山覚ツヅキが銀髪に朝日を反射させながら姿を現した。きょろきょろと辺りを見回し、都度スマートフォンを見、また辺りを見回す。二度ほどそれを繰り返す。「あっ」と、漸く俺を視認した。
「アンタ、朝が得意だったのね」
意外にも、と枕詞が付いていそうな口ぶりだった。
「夜型が行き過ぎた結果の早朝型だ」
昨晩の俺も、気に入りのライトノベルに夢中になっているうちに朝を迎えた。
「分かるようで分からないわね」
言いながら、俺の隣に山覚ツヅキが腰を下ろす。
「それで? 何の用なの」
「作戦会議だ」
「は?」
「校則六条一節、部活動の発足・継続には部員数四名を満たすこと。つまりあと二人、それが戦争同厭会が集めなくちゃならない人数だ」
一言一句違わずに──とはいかないが、生徒手帳にはそのような意味の文章が霞ヶ関にて綴られたかのような硬さで記されていた。
「……つまり?」
「手分けをしよう。俺が一人、山覚さんが一人。それで規定の四人が揃う」
「なるほど、回りくどい人」
「文学的奥ゆかしさだと言ってくれ」
大切にとっておいた缶コーヒーのプルタブを引いた。好みは微糖。程好い甘さが徹夜明けの身に染み渡り殊更に脳を覚醒させる。
「だが、これはあくまで条件の提示だ」
「何が言いたいの」
「山覚さんは昨日言ったよな。自分の連絡先をくれてやったのだから、代わりに戦争同厭会に入れと」
「ええ、そうよ。アタシの連絡先は貴重よ、何せアンタ以外のクラスメイトは持っていないんだもの」
「俺は作家だ。一般人の山覚さんより余程、連絡先に価値がある」
「自意識過剰にもほどがあるわ」
「お互い様だろ。……つまりだ、互いの連絡先は同価値とは言わずとも貴重な物だ。だからそれらが交換された時点で取引は成立している。だが、更に俺が戦争同厭会に入部までするとなれば、相応の対価を支払ってもらう必要があると俺は考える」
「……第三次世界大戦を阻止する為なら……無念ッ!」
突然に俺の右手首が掴み上げられ、その行方は山覚ツヅキの左胸にあてがわれた。それに留まらず、今度は彼女の逆の手が俺の右手を覆い被せたかと思いきや「もみゅん」と胸を揉まされた。
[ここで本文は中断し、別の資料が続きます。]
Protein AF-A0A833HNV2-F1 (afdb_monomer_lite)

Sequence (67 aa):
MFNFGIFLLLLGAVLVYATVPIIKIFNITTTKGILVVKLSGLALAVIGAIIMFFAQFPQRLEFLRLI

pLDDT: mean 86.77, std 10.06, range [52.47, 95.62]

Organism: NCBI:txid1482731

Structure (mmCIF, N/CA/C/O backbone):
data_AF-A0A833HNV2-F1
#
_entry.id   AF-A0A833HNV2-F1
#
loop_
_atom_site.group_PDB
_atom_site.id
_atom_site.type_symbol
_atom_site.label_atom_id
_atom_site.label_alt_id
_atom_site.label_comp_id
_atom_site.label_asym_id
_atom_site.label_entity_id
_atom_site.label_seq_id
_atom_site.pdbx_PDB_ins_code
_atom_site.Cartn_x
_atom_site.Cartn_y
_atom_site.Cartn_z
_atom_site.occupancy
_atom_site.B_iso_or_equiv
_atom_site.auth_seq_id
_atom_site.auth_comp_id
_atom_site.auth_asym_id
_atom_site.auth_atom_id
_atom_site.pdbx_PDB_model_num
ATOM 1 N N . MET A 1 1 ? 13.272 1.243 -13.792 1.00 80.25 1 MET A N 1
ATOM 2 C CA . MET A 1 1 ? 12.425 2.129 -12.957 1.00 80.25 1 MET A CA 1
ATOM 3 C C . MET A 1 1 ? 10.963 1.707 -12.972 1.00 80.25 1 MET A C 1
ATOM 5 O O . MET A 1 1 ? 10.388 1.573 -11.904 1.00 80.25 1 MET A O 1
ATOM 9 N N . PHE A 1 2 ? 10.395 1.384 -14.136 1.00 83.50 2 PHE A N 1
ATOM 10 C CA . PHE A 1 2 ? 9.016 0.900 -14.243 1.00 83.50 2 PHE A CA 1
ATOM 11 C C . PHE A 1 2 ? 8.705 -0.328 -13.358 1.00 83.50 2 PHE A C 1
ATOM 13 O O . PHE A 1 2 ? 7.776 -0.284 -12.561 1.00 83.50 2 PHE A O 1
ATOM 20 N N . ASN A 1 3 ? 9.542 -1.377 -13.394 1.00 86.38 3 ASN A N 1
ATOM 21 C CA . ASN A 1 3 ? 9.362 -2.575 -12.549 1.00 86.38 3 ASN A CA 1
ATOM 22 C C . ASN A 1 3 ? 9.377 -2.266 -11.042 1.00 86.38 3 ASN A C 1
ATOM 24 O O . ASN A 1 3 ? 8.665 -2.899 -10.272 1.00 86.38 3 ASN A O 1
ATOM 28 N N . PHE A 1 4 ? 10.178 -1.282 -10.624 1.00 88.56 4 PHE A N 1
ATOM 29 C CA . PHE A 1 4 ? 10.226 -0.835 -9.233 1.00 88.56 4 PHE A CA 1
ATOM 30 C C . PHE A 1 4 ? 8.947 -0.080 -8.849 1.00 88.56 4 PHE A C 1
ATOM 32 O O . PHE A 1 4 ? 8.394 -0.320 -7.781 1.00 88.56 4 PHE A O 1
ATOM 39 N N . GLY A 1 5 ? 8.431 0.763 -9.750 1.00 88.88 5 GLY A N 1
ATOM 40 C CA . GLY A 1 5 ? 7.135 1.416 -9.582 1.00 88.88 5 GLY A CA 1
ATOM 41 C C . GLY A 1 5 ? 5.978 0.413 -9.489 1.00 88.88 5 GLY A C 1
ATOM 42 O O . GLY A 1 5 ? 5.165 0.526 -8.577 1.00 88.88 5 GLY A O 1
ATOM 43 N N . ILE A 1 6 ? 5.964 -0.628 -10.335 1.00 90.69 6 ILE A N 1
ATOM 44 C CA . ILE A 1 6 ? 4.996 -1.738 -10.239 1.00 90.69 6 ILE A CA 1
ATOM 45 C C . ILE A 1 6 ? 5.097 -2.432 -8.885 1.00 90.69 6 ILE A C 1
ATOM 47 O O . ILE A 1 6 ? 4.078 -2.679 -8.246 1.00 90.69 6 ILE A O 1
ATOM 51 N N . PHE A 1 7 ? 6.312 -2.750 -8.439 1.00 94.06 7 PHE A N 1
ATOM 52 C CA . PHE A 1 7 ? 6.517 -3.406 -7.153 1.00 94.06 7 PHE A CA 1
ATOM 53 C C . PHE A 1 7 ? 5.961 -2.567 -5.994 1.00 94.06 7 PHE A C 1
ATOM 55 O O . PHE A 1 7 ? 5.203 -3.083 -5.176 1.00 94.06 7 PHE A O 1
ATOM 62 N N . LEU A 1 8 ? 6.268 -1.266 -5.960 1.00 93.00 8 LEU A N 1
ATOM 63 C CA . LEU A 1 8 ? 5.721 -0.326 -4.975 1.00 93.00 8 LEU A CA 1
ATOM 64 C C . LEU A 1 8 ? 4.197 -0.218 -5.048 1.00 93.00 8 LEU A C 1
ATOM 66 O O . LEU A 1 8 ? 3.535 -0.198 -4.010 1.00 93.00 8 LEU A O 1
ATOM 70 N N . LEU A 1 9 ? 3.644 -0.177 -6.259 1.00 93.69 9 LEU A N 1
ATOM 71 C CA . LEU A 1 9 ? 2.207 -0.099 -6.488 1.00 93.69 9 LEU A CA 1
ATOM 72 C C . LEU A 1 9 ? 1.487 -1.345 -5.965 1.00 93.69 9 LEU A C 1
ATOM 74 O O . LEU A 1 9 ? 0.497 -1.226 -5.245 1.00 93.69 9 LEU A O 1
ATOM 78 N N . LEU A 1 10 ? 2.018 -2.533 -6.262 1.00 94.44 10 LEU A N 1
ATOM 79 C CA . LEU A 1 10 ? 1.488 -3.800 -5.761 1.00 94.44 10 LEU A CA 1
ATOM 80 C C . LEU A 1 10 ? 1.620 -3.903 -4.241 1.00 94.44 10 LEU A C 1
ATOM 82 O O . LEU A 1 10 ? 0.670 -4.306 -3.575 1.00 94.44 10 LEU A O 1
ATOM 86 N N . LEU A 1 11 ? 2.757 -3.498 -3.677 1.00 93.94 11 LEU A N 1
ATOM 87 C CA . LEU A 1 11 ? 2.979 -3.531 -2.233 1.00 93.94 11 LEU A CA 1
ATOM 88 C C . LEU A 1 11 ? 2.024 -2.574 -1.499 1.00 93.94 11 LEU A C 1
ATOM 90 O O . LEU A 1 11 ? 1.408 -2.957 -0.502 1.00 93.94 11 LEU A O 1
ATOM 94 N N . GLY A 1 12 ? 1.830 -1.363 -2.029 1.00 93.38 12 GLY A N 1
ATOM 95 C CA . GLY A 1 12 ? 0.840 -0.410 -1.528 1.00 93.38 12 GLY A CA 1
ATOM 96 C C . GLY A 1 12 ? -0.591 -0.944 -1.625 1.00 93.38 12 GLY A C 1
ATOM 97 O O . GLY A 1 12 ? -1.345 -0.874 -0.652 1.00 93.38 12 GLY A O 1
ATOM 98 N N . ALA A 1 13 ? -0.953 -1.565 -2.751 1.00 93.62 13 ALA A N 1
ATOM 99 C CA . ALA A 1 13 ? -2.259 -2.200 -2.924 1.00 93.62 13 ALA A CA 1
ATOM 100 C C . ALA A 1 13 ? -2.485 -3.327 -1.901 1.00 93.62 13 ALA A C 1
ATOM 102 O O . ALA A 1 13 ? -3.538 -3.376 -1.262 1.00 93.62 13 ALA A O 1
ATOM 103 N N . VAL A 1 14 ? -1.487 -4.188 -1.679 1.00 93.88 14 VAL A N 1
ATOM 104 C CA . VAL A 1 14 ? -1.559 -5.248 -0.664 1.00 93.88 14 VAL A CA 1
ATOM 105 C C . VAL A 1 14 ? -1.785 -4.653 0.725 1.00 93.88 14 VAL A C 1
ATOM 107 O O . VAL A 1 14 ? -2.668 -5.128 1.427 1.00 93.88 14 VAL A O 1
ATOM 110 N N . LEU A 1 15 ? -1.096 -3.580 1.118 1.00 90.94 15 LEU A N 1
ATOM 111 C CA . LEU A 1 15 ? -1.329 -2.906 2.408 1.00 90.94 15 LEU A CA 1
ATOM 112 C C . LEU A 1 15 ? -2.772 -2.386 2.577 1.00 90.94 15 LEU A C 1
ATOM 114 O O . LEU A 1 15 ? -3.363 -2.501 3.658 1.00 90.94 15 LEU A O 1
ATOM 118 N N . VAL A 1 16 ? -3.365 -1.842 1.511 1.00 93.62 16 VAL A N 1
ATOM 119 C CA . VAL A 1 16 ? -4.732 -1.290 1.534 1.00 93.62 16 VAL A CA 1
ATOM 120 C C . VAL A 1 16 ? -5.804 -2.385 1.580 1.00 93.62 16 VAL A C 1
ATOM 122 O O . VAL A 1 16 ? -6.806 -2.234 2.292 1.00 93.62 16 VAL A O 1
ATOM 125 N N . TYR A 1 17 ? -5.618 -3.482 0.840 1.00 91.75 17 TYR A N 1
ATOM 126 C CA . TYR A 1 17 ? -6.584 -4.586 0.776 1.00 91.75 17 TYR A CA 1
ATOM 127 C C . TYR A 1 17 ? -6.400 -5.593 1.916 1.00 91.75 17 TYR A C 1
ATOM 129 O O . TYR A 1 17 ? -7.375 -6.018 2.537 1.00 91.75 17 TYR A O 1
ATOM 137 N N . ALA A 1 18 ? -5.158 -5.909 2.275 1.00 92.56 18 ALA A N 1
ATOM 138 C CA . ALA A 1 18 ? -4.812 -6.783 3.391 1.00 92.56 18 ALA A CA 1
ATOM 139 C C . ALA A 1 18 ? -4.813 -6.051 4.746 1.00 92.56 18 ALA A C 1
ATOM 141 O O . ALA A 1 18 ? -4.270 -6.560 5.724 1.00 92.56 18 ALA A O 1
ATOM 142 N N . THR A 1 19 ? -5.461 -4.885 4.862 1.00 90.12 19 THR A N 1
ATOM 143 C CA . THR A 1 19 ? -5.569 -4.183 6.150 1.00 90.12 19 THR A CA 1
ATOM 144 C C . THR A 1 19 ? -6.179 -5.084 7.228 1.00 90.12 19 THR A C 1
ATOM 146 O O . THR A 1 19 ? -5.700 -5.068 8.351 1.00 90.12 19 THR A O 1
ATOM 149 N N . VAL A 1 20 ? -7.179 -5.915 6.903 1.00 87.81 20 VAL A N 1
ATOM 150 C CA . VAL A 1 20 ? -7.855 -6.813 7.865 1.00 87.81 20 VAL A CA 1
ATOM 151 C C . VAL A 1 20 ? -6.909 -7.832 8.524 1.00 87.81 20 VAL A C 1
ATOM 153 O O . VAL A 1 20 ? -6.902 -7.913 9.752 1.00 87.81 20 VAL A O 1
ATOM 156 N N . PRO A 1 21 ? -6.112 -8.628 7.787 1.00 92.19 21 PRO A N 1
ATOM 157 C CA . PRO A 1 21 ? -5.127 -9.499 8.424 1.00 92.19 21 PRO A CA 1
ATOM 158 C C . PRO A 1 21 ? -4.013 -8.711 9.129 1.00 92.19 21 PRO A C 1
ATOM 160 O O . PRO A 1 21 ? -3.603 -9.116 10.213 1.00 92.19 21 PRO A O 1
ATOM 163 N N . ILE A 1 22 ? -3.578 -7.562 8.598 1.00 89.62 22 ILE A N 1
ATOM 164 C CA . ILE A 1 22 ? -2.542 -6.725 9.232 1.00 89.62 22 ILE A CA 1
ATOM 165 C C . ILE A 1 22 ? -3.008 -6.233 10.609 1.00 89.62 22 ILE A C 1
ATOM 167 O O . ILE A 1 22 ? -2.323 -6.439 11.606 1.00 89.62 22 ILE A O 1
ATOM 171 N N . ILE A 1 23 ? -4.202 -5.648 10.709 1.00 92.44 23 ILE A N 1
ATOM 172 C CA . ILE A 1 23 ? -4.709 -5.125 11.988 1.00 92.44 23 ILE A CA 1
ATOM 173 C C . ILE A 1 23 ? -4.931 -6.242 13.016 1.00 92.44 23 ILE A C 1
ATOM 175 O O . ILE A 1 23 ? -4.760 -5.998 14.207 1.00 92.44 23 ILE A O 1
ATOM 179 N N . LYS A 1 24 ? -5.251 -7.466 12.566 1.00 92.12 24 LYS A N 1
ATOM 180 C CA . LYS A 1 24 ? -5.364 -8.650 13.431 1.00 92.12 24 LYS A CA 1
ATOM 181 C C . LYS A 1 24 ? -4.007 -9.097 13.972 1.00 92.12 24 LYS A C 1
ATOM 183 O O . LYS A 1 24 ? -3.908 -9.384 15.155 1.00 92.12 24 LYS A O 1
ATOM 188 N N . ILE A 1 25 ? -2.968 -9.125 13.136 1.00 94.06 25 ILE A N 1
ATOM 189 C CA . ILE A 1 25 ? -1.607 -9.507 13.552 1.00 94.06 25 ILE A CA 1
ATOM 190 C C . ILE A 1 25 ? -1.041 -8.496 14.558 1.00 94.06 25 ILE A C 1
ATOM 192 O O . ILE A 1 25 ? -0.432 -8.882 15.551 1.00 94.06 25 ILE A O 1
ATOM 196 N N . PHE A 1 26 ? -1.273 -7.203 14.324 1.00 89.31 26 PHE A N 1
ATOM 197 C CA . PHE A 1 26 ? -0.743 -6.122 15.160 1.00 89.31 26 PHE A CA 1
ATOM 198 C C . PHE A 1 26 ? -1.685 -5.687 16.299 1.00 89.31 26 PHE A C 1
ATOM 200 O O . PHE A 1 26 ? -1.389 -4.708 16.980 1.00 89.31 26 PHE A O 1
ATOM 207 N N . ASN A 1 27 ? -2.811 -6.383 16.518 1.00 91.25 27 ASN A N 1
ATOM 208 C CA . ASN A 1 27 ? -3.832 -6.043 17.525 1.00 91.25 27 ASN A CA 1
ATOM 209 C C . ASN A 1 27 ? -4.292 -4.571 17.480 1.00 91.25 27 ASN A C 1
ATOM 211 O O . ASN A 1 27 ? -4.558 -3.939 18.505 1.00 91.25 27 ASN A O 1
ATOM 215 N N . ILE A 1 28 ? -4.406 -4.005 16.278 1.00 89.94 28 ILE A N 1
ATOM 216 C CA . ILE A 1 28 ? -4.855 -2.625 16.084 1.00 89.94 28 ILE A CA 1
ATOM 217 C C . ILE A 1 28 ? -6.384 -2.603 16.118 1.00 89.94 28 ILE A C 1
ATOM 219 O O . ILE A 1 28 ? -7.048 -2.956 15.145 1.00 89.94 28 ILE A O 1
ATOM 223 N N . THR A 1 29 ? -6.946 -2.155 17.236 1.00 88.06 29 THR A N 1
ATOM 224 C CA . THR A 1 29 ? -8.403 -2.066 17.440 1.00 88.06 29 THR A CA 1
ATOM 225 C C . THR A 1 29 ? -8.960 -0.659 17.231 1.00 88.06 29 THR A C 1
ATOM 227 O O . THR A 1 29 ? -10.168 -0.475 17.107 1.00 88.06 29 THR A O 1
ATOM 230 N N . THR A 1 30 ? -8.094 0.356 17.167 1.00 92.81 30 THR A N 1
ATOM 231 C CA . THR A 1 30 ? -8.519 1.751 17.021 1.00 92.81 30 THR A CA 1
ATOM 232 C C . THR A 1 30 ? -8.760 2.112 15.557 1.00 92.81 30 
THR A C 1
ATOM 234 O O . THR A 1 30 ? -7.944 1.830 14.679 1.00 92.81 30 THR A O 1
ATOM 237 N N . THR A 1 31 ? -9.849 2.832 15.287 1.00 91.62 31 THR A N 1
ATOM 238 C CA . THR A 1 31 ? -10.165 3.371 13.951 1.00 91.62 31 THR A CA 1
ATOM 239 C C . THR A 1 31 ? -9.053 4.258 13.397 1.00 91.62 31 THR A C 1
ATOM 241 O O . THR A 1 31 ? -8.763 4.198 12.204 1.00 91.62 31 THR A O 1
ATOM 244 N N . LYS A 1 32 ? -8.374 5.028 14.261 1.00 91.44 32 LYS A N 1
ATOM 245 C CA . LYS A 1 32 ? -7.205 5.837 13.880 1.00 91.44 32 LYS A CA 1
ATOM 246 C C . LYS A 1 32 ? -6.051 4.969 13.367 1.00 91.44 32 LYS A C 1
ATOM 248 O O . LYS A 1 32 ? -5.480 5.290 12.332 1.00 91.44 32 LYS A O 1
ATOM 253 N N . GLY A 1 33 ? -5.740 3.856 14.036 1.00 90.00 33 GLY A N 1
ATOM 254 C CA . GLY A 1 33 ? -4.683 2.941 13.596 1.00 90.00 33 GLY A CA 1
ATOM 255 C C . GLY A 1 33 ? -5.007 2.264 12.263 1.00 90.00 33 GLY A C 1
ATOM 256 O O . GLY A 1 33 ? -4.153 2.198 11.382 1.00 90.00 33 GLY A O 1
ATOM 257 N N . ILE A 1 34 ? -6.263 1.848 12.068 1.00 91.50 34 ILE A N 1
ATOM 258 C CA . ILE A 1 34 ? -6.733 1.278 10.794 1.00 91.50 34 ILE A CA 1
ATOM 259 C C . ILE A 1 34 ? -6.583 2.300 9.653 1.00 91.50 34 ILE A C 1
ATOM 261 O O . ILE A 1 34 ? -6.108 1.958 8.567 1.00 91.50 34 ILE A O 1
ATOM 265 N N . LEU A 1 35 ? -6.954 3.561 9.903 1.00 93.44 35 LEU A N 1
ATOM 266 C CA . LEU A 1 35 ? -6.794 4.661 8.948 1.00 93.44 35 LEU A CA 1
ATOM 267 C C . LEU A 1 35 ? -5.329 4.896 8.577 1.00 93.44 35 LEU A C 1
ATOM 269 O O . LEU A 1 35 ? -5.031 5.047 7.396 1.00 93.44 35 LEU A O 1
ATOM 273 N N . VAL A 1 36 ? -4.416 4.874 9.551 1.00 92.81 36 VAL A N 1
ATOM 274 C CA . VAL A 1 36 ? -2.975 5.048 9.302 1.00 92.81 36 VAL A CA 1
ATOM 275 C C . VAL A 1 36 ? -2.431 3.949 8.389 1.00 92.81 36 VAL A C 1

「のわぁアッ!?」すっ飛ぶように後ずさり、右手を我が自由意志に取り戻した。
……どうしてこの銀髪女は事あるごとに自らの胸を揉ませるのだ。タイムリープ前のあの時と同じ──あっちの方が少し大きかったような気もする──感触がまだ右掌に生温い温度と共に残っている。
「もうアタシ、お嫁にいけない……っ」
安心しろ、こんなの互いにノーカンだ。俺の好みは歳上美人だからな。
さて。もちろん俺の提示する対価というのは彼女の純潔でも将来でも胸の感触を味わうことでも無い。
欲は欲でも、知的好奇心の方を満たしたいのだ。
「山覚さんが居たのは一二〇年後だっけか? その未来で何が起きていて、何故第三次世界大戦を阻止する為にこの時代へ来るに至ったのか。それを聞かせてくれないか」
「出来ないわ。時間移動の五原則に抵触するもの」
「何だそれ」
「パパが言ってた時間移動に伴う不可侵のルール。『三つ、過去人に未来の知識を与えてはならない』ほんの少しの情報から連なり、未来が大きく変わってしまうかもしれないの」
「何言ってんだお前、未来変えに来たんだろ」
それどころか「未来人です」なんて自己紹介も、山覚ツヅキ本人の言ではないか。
「それはそうだけど! でもそれはあくまでアタシ個人の行動によって達成せねばならないのであって、関係の無い過去改変は許されないの!」
「じゃあ質問を変えよう。俺に接触することが第三次世界大戦を阻止するに至るのか? だってそうだろ。じゃなきゃ、俺とだけ連絡先を交換するなんて不自然だ。それに戦争同厭会の設立にあたって俺だけを勧誘したのもそうだ。俺がクラス一番のお人好しにでも見えたか?」
「そっ、それは……」言い淀む山覚ツヅキ。未来の大戦を止めに来たと言うには、些か不用心かつ稚拙が過ぎる。ナードの少年だってもうちったぁ上手くやるさ。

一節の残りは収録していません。